Latest revision as of 03:49, 6 October 2011

Contents

Project Capture

1. Introduction/Background

Methods to capture insects in the nature

Fig.1

In the nature, organisms capture and eat insects by various ways. For example, spiders make cobwebs to capture insects. Nepenthes has pitchers which lure and trap insects. Pyrearinus termitilluminans, which makes and lives in a tunnel around the external surface of the anthill of termite Cornitermes cumulansand, emits light in the first week of the rainy season to lure and hunt the termites.

What is the feasible method to capture insects for Carnivorous E. coli?

Fig.2 : Drowning drosophilas

However, the feasible methods to capture insects for Carnivorous E. coli are limited. Because Escherichia coli moves very slowly and can only exist in the form of colonies on an agar plate or in liquid culture medium, it cannot exist in the form of complicated shapes. Considering these features of E.coli, one way for Carnivorous E. coli to capture insects is to lure the insects to itself, and bind them on the colonies or drown them in the liquid medium.

We noticed that drosophilas sometimes drown in electrophoresis tanks. Hence we are convinced that a liquid medium is a feasible and simple way to capture insects. If E.coli can lure insects(drosophilas), it can capture them.

Ways to lure insects

There are different ways to lure insects: smell, pheromone, and light. Smell is a popular way to attract insects, as seen in some plants.
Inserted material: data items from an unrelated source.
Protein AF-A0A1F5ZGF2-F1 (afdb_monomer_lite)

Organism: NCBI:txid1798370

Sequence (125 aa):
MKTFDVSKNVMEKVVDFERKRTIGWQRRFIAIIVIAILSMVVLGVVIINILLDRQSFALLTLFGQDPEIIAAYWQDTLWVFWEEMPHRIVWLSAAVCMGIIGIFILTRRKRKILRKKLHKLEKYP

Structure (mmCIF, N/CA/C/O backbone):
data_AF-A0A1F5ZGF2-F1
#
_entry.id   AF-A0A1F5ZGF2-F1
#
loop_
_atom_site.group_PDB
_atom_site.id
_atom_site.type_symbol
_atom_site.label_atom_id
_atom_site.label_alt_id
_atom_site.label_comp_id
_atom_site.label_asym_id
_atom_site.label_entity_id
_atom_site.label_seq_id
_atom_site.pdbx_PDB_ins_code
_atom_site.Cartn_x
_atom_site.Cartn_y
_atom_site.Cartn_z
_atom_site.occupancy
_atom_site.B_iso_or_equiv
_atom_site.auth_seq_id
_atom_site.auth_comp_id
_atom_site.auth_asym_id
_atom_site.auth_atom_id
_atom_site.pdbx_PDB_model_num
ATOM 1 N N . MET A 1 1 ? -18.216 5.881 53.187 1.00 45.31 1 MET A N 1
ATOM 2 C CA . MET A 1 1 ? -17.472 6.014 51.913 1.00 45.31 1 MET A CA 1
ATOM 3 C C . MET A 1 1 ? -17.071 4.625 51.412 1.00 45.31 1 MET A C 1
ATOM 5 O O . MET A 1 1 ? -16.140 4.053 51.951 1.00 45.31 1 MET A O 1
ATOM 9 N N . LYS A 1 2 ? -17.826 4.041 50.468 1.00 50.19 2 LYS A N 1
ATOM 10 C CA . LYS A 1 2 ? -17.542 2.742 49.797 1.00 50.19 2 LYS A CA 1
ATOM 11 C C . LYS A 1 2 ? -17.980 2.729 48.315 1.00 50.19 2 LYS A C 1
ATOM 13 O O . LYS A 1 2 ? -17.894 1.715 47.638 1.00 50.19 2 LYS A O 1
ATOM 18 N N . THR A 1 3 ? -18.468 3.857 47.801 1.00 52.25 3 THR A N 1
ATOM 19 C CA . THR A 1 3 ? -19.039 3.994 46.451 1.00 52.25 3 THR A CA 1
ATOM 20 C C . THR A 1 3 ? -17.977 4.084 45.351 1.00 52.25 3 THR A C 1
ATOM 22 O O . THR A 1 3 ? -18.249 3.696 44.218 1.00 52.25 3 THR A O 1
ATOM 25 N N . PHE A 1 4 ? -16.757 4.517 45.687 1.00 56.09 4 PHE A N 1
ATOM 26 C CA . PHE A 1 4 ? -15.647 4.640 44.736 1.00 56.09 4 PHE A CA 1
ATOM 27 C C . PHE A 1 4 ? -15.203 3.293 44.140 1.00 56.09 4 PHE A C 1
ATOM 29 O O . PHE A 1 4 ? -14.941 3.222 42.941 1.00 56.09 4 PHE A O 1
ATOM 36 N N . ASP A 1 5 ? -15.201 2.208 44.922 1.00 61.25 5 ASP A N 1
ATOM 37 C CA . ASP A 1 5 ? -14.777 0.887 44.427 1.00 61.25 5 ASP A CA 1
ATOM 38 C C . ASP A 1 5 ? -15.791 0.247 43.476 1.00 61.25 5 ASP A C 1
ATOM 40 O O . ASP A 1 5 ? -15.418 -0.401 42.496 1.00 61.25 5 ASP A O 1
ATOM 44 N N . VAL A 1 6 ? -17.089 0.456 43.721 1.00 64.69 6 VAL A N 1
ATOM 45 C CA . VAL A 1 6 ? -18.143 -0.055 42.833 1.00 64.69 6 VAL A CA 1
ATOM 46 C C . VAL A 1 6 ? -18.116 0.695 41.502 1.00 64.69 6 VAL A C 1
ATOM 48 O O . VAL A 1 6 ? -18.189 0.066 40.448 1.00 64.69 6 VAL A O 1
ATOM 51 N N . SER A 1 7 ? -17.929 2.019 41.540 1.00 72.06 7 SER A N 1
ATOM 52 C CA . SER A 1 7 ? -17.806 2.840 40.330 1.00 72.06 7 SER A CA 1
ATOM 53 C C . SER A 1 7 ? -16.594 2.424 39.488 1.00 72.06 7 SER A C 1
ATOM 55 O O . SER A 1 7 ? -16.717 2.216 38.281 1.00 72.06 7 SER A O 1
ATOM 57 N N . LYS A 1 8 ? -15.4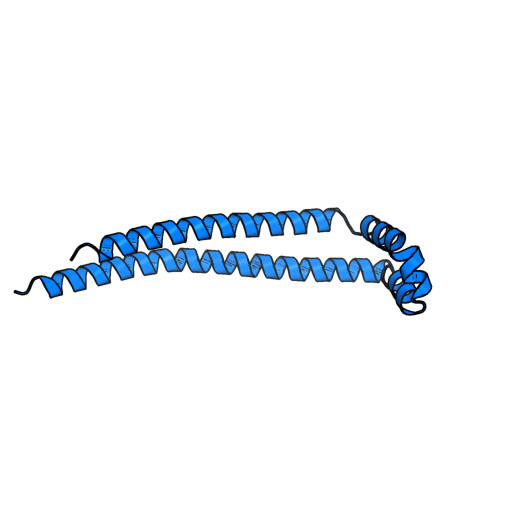43 2.169 40.128 1.00 74.12 8 LYS A N 1
ATOM 58 C CA . LYS A 1 8 ? -14.226 1.701 39.448 1.00 74.12 8 LYS A CA 1
ATOM 59 C C . LYS A 1 8 ? -14.404 0.329 38.789 1.00 74.12 8 LYS A C 1
ATOM 61 O O . LYS A 1 8 ? -14.059 0.171 37.621 1.00 74.12 8 LYS A O 1
ATOM 66 N N . ASN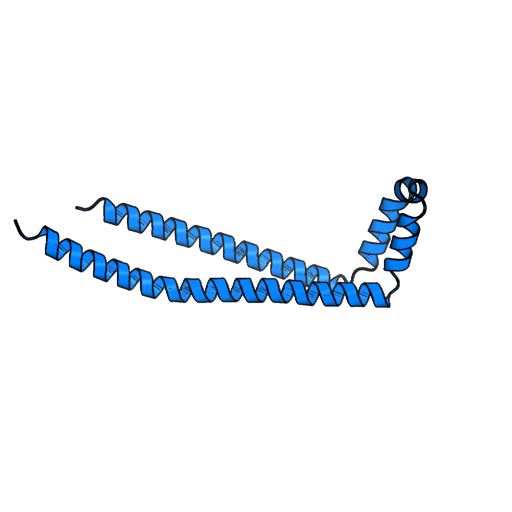 A 1 9 ? -15.009 -0.633 39.488 1.00 77.69 9 ASN A N 1
ATOM 67 C CA . ASN A 1 9 ? -15.270 -1.970 38.938 1.00 77.69 9 ASN 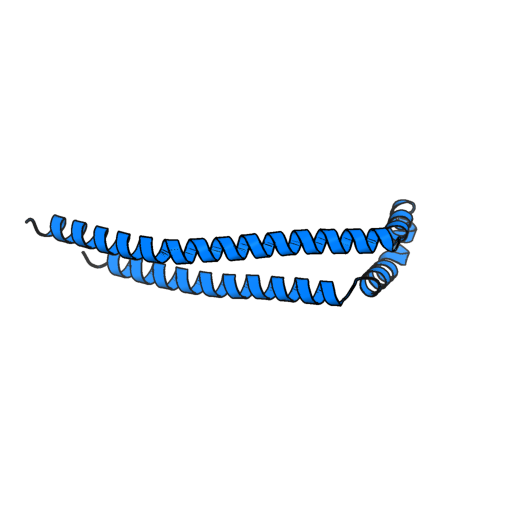A CA 1
ATOM 68 C C . ASN A 1 9 ? -16.268 -1.957 37.768 1.00 77.69 9 ASN A C 1
ATOM 70 O O . ASN A 1 9 ? -16.128 -2.724 36.812 1.00 77.69 9 ASN A O 1
ATOM 74 N N . VAL A 1 10 ? -17.287 -1.094 37.824 1.00 77.62 10 VAL A N 1
ATOM 75 C CA . VAL A 1 10 ? -18.232 -0.919 36.710 1.00 77.62 10 VAL A CA 1
ATOM 76 C C . VAL A 1 10 ? -17.537 -0.240 35.527 1.00 77.62 10 VAL A C 1
ATOM 78 O O . VAL A 1 10 ? -17.693 -0.694 34.392 1.00 77.62 10 VAL A O 1
ATOM 81 N N . MET A 1 11 ? -16.715 0.782 35.785 1.00 77.06 11 MET A N 1
ATOM 82 C CA . MET A 1 11 ? -15.929 1.475 34.762 1.00 77.06 11 MET A CA 1
ATOM 83 C C . MET A 1 11 ? -14.963 0.519 34.048 1.00 77.06 11 MET A C 1
ATOM 85 O O . MET A 1 11 ? -14.942 0.491 32.819 1.00 77.06 11 MET A O 1
ATOM 89 N N . GLU A 1 12 ? -14.222 -0.319 34.780 1.00 80.00 12 GLU A N 1
ATOM 90 C CA . GLU A 1 12 ? -13.311 -1.313 34.189 1.00 80.00 12 GLU A CA 1
ATOM 91 C C . GLU A 1 12 ? -14.052 -2.319 33.303 1.00 80.00 12 GLU A C 1
ATOM 93 O O . GLU A 1 12 ? -13.612 -2.587 32.185 1.00 80.00 12 GLU A O 1
ATOM 98 N N . LYS A 1 13 ? -15.228 -2.805 33.723 1.00 80.50 13 LYS A N 1
ATOM 99 C CA . LYS A 1 13 ? -16.045 -3.705 32.889 1.00 80.50 13 LYS A CA 1
ATOM 100 C C . LYS A 1 13 ? -16.543 -3.040 31.607 1.00 80.50 13 LYS A C 1
ATOM 102 O O . LYS A 1 13 ? -16.545 -3.679 30.553 1.00 80.50 13 LYS A O 1
ATOM 107 N N . VAL A 1 14 ? -16.959 -1.774 31.673 1.00 79.00 14 VAL A N 1
ATOM 108 C CA . VAL A 1 14 ? -17.388 -1.011 30.488 1.00 79.00 14 VAL A CA 1
ATOM 109 C C . VAL A 1 14 ? -16.205 -0.763 29.550 1.00 79.00 14 VAL A C 1
ATOM 111 O O . VAL A 1 14 ? -16.338 -0.942 28.337 1.00 79.00 14 VAL A O 1
ATOM 114 N N . VAL A 1 15 ? -15.035 -0.424 30.100 1.00 78.75 15 VAL A N 1
ATOM 115 C CA . VAL A 1 15 ? -13.796 -0.243 29.332 1.00 78.75 15 VAL A CA 1
ATOM 116 C C . VAL A 1 15 ? -13.373 -1.547 28.658 1.00 78.75 15 VAL A C 1
ATOM 118 O O . VAL A 1 15 ? -13.064 -1.532 27.467 1.00 78.75 15 VAL A O 1
ATOM 121 N N . ASP A 1 16 ? -13.417 -2.684 29.352 1.00 78.88 16 ASP A N 1
ATOM 122 C CA . ASP A 1 16 ? -13.067 -3.985 28.774 1.00 78.88 16 ASP A CA 1
ATOM 123 C C . ASP A 1 16 ? -14.058 -4.445 27.700 1.00 78.88 16 ASP A C 1
ATOM 125 O O . ASP A 1 16 ? -13.655 -5.028 26.684 1.00 78.88 16 ASP A O 1
ATOM 129 N N . PHE A 1 17 ? -15.346 -4.144 27.871 1.00 79.88 17 PHE A N 1
ATOM 130 C CA . PHE A 1 17 ? -16.364 -4.401 26.855 1.00 79.88 17 PHE A CA 1
ATOM 131 C C . PHE A 1 17 ? -16.123 -3.566 25.585 1.00 79.88 17 PHE A C 1
ATOM 133 O O . PHE A 1 17 ? -16.082 -4.110 24.474 1.00 79.88 17 PHE A O 1
ATOM 140 N N . GLU A 1 18 ? -15.876 -2.261 25.737 1.00 75.69 18 GLU A N 1
ATOM 141 C CA . GLU A 1 18 ? -15.492 -1.362 24.639 1.00 75.69 18 GLU A CA 1
ATOM 142 C C . GLU A 1 18 ? -14.178 -1.816 23.978 1.00 75.69 18 GLU A C 1
ATOM 144 O O . GLU A 1 18 ? -14.065 -1.838 22.746 1.00 75.69 18 GLU A O 1
ATOM 149 N N . ARG A 1 19 ? -13.192 -2.265 24.766 1.00 76.69 19 ARG A N 1
ATOM 150 C CA . ARG A 1 19 ? -11.895 -2.749 24.270 1.00 76.69 19 ARG A CA 1
ATOM 151 C C . ARG A 1 19 ? -12.044 -4.018 23.437 1.00 76.69 19 ARG A C 1
ATOM 153 O O . ARG A 1 19 ? -11.534 -4.059 22.316 1.00 76.69 19 ARG A O 1
ATOM 160 N N . LYS A 1 20 ? -12.786 -5.022 23.920 1.00 77.0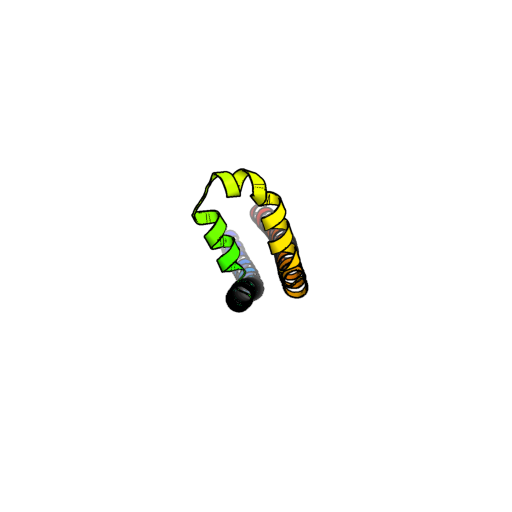6 20 LYS A N 1
ATOM 161 C CA . LYS A 1 20 ? -13.066 -6.265 23.171 1.00 77.06 20 LYS A CA 1
ATOM 162 C C . LYS A 1 20 ? -13.803 -5.983 21.863 1.00 77.06 20 LYS A C 1
ATOM 164 O O . LYS A 1 20 ? -13.436 -6.533 20.822 1.00 77.06 20 LYS A O 1
ATOM 169 N N . ARG A 1 21 ? -14.773 -5.064 21.882 1.00 77.06 21 ARG A N 1
ATOM 170 C CA . ARG A 1 21 ? -15.494 -4.626 20.677 1.00 77.06 21 ARG A CA 1
ATOM 171 C C . ARG A 1 21 ? -14.573 -3.923 19.674 1.00 77.06 21 ARG A C 1
ATOM 173 O O . ARG A 1 21 ? -14.679 -4.151 18.468 1.00 77.06 21 ARG A O 1
ATOM 180 N N . THR A 1 22 ? -13.644 -3.102 20.161 1.00 76.12 22 THR A N 1
ATOM 181 C CA . THR A 1 22 ? -12.720 -2.330 19.315 1.00 76.12 22 THR A CA 1
ATOM 182 C C . THR A 1 22 ? -11.596 -3.196 18.737 1.00 76.12 22 THR A C 1
ATOM 184 O O . THR A 1 22 ? -11.218 -3.003 17.582 1.00 76.12 22 THR A O 1
ATOM 187 N N . ILE A 1 23 ? -11.118 -4.205 19.477 1.00 77.00 23 ILE A N 1
ATOM 188 C CA . ILE A 1 23 ? -10.073 -5.146 19.031 1.00 77.00 23 ILE A CA 1
ATOM 189 C C . ILE A 1 23 ? -10.490 -5.896 17.764 1.00 77.00 23 ILE A C 1
ATOM 191 O O . ILE A 1 23 ? -9.684 -6.023 16.841 1.00 77.00 23 ILE A O 1
ATOM 195 N N . GLY A 1 24 ? -11.740 -6.364 17.682 1.00 77.94 24 GLY A N 1
ATOM 196 C CA . GLY A 1 24 ? -12.233 -7.066 16.492 1.00 77.94 24 GLY A CA 1
ATOM 197 C C . GLY A 1 24 ? -12.179 -6.191 15.236 1.00 77.94 24 GLY A C 1
ATOM 198 O O . GLY A 1 24 ? -11.721 -6.628 14.180 1.00 77.94 24 GLY A O 1
ATOM 199 N N . TRP A 1 25 ? -12.571 -4.921 15.363 1.00 78.81 25 TRP A N 1
ATOM 200 C CA . TRP A 1 25 ? -12.473 -3.950 14.272 1.00 78.81 25 TRP A CA 1
ATOM 201 C C . TRP A 1 25 ? -11.014 -3.618 13.924 1.00 78.81 25 TRP A C 1
ATOM 203 O O . TRP A 1 25 ? -10.653 -3.547 12.751 1.00 78.81 25 TRP A O 1
ATOM 213 N N . GLN A 1 26 ? -10.156 -3.482 14.936 1.00 77.12 26 GLN A N 1
ATOM 214 C CA . GLN A 1 26 ? -8.742 -3.163 14.763 1.00 77.12 26 GLN A CA 1
ATOM 215 C C . GLN A 1 26 ? -7.966 -4.303 14.083 1.00 77.12 26 GLN A C 1
ATOM 217 O O . GLN A 1 26 ? -7.138 -4.032 13.217 1.00 77.12 26 GLN A O 1
ATOM 222 N N . ARG A 1 27 ? -8.285 -5.570 14.389 1.00 80.75 27 ARG A N 1
ATOM 223 C CA . ARG A 1 27 ? -7.737 -6.744 13.685 1.00 80.75 27 ARG A CA 1
ATOM 224 C C . ARG A 1 27 ? -8.122 -6.757 12.206 1.00 80.75 27 ARG A C 1
ATOM 226 O O . ARG A 1 27 ? -7.249 -6.936 11.366 1.00 80.75 27 ARG A O 1
ATOM 233 N N . ARG A 1 28 ? -9.398 -6.507 11.878 1.00 79.88 28 ARG A N 1
ATOM 234 C CA . ARG A 1 28 ? -9.856 -6.411 10.476 1.00 79.88 28 ARG A CA 1
ATOM 235 C C . ARG A 1 28 ? -9.153 -5.280 9.728 1.00 79.88 28 ARG A C 1
ATOM 237 O O . ARG A 1 28 ? -8.745 -5.464 8.590 1.00 79.88 28 ARG A O 1
ATOM 244 N N . PHE A 1 29 ? -8.966 -4.133 10.379 1.00 78.38 29 PHE A N 1
ATOM 245 C CA . PHE A 1 29 ? -8.243 -3.001 9.802 1.00 78.38 29 PHE A CA 1
ATOM 246 C C . PHE A 1 29 ? -6.776 -3.338 9.498 1.00 78.38 29 PHE A C 1
ATOM 248 O O . PHE A 1 29 ? -6.299 -3.043 8.407 1.00 78.38 29 PHE A O 1
ATOM 255 N N . ILE A 1 30 ? -6.079 -3.995 10.431 1.00 82.06 30 ILE A N 1
ATOM 256 C CA . ILE A 1 30 ? -4.697 -4.449 10.214 1.00 82.06 30 ILE A CA 1
ATOM 257 C C . ILE A 1 30 ? -4.641 -5.470 9.073 1.00 82.06 30 ILE A C 1
ATOM 259 O O . ILE A 1 30 ? -3.793 -5.339 8.200 1.00 82.06 30 ILE A O 1
ATOM 263 N N . ALA A 1 31 ? -5.569 -6.431 9.027 1.00 85.25 31 ALA A N 1
ATOM 264 C CA . ALA A 1 31 ? -5.624 -7.421 7.952 1.00 85.25 31 ALA A CA 1
ATOM 265 C C . ALA A 1 31 ? -5.796 -6.771 6.567 1.00 85.25 31 ALA A C 1
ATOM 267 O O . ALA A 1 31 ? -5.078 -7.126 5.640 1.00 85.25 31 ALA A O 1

For example, the Rafflesia attracts flies by it's distinctive odor like rotting flesh. Pheromone is a secreted or excreted chemical factor that triggers social responses in members of the same species. It is effective in very low concentration, and there are some pheromones which have different functions: aggregation, alarm, territory, and so on. Light is also a way to lure some kinds of insects by appealing to their phototaxis. Moths and flies have phototaxis. A few species use light to lure insects: Cornitermes cumulansand and Arachnocampa use light to hunt insects.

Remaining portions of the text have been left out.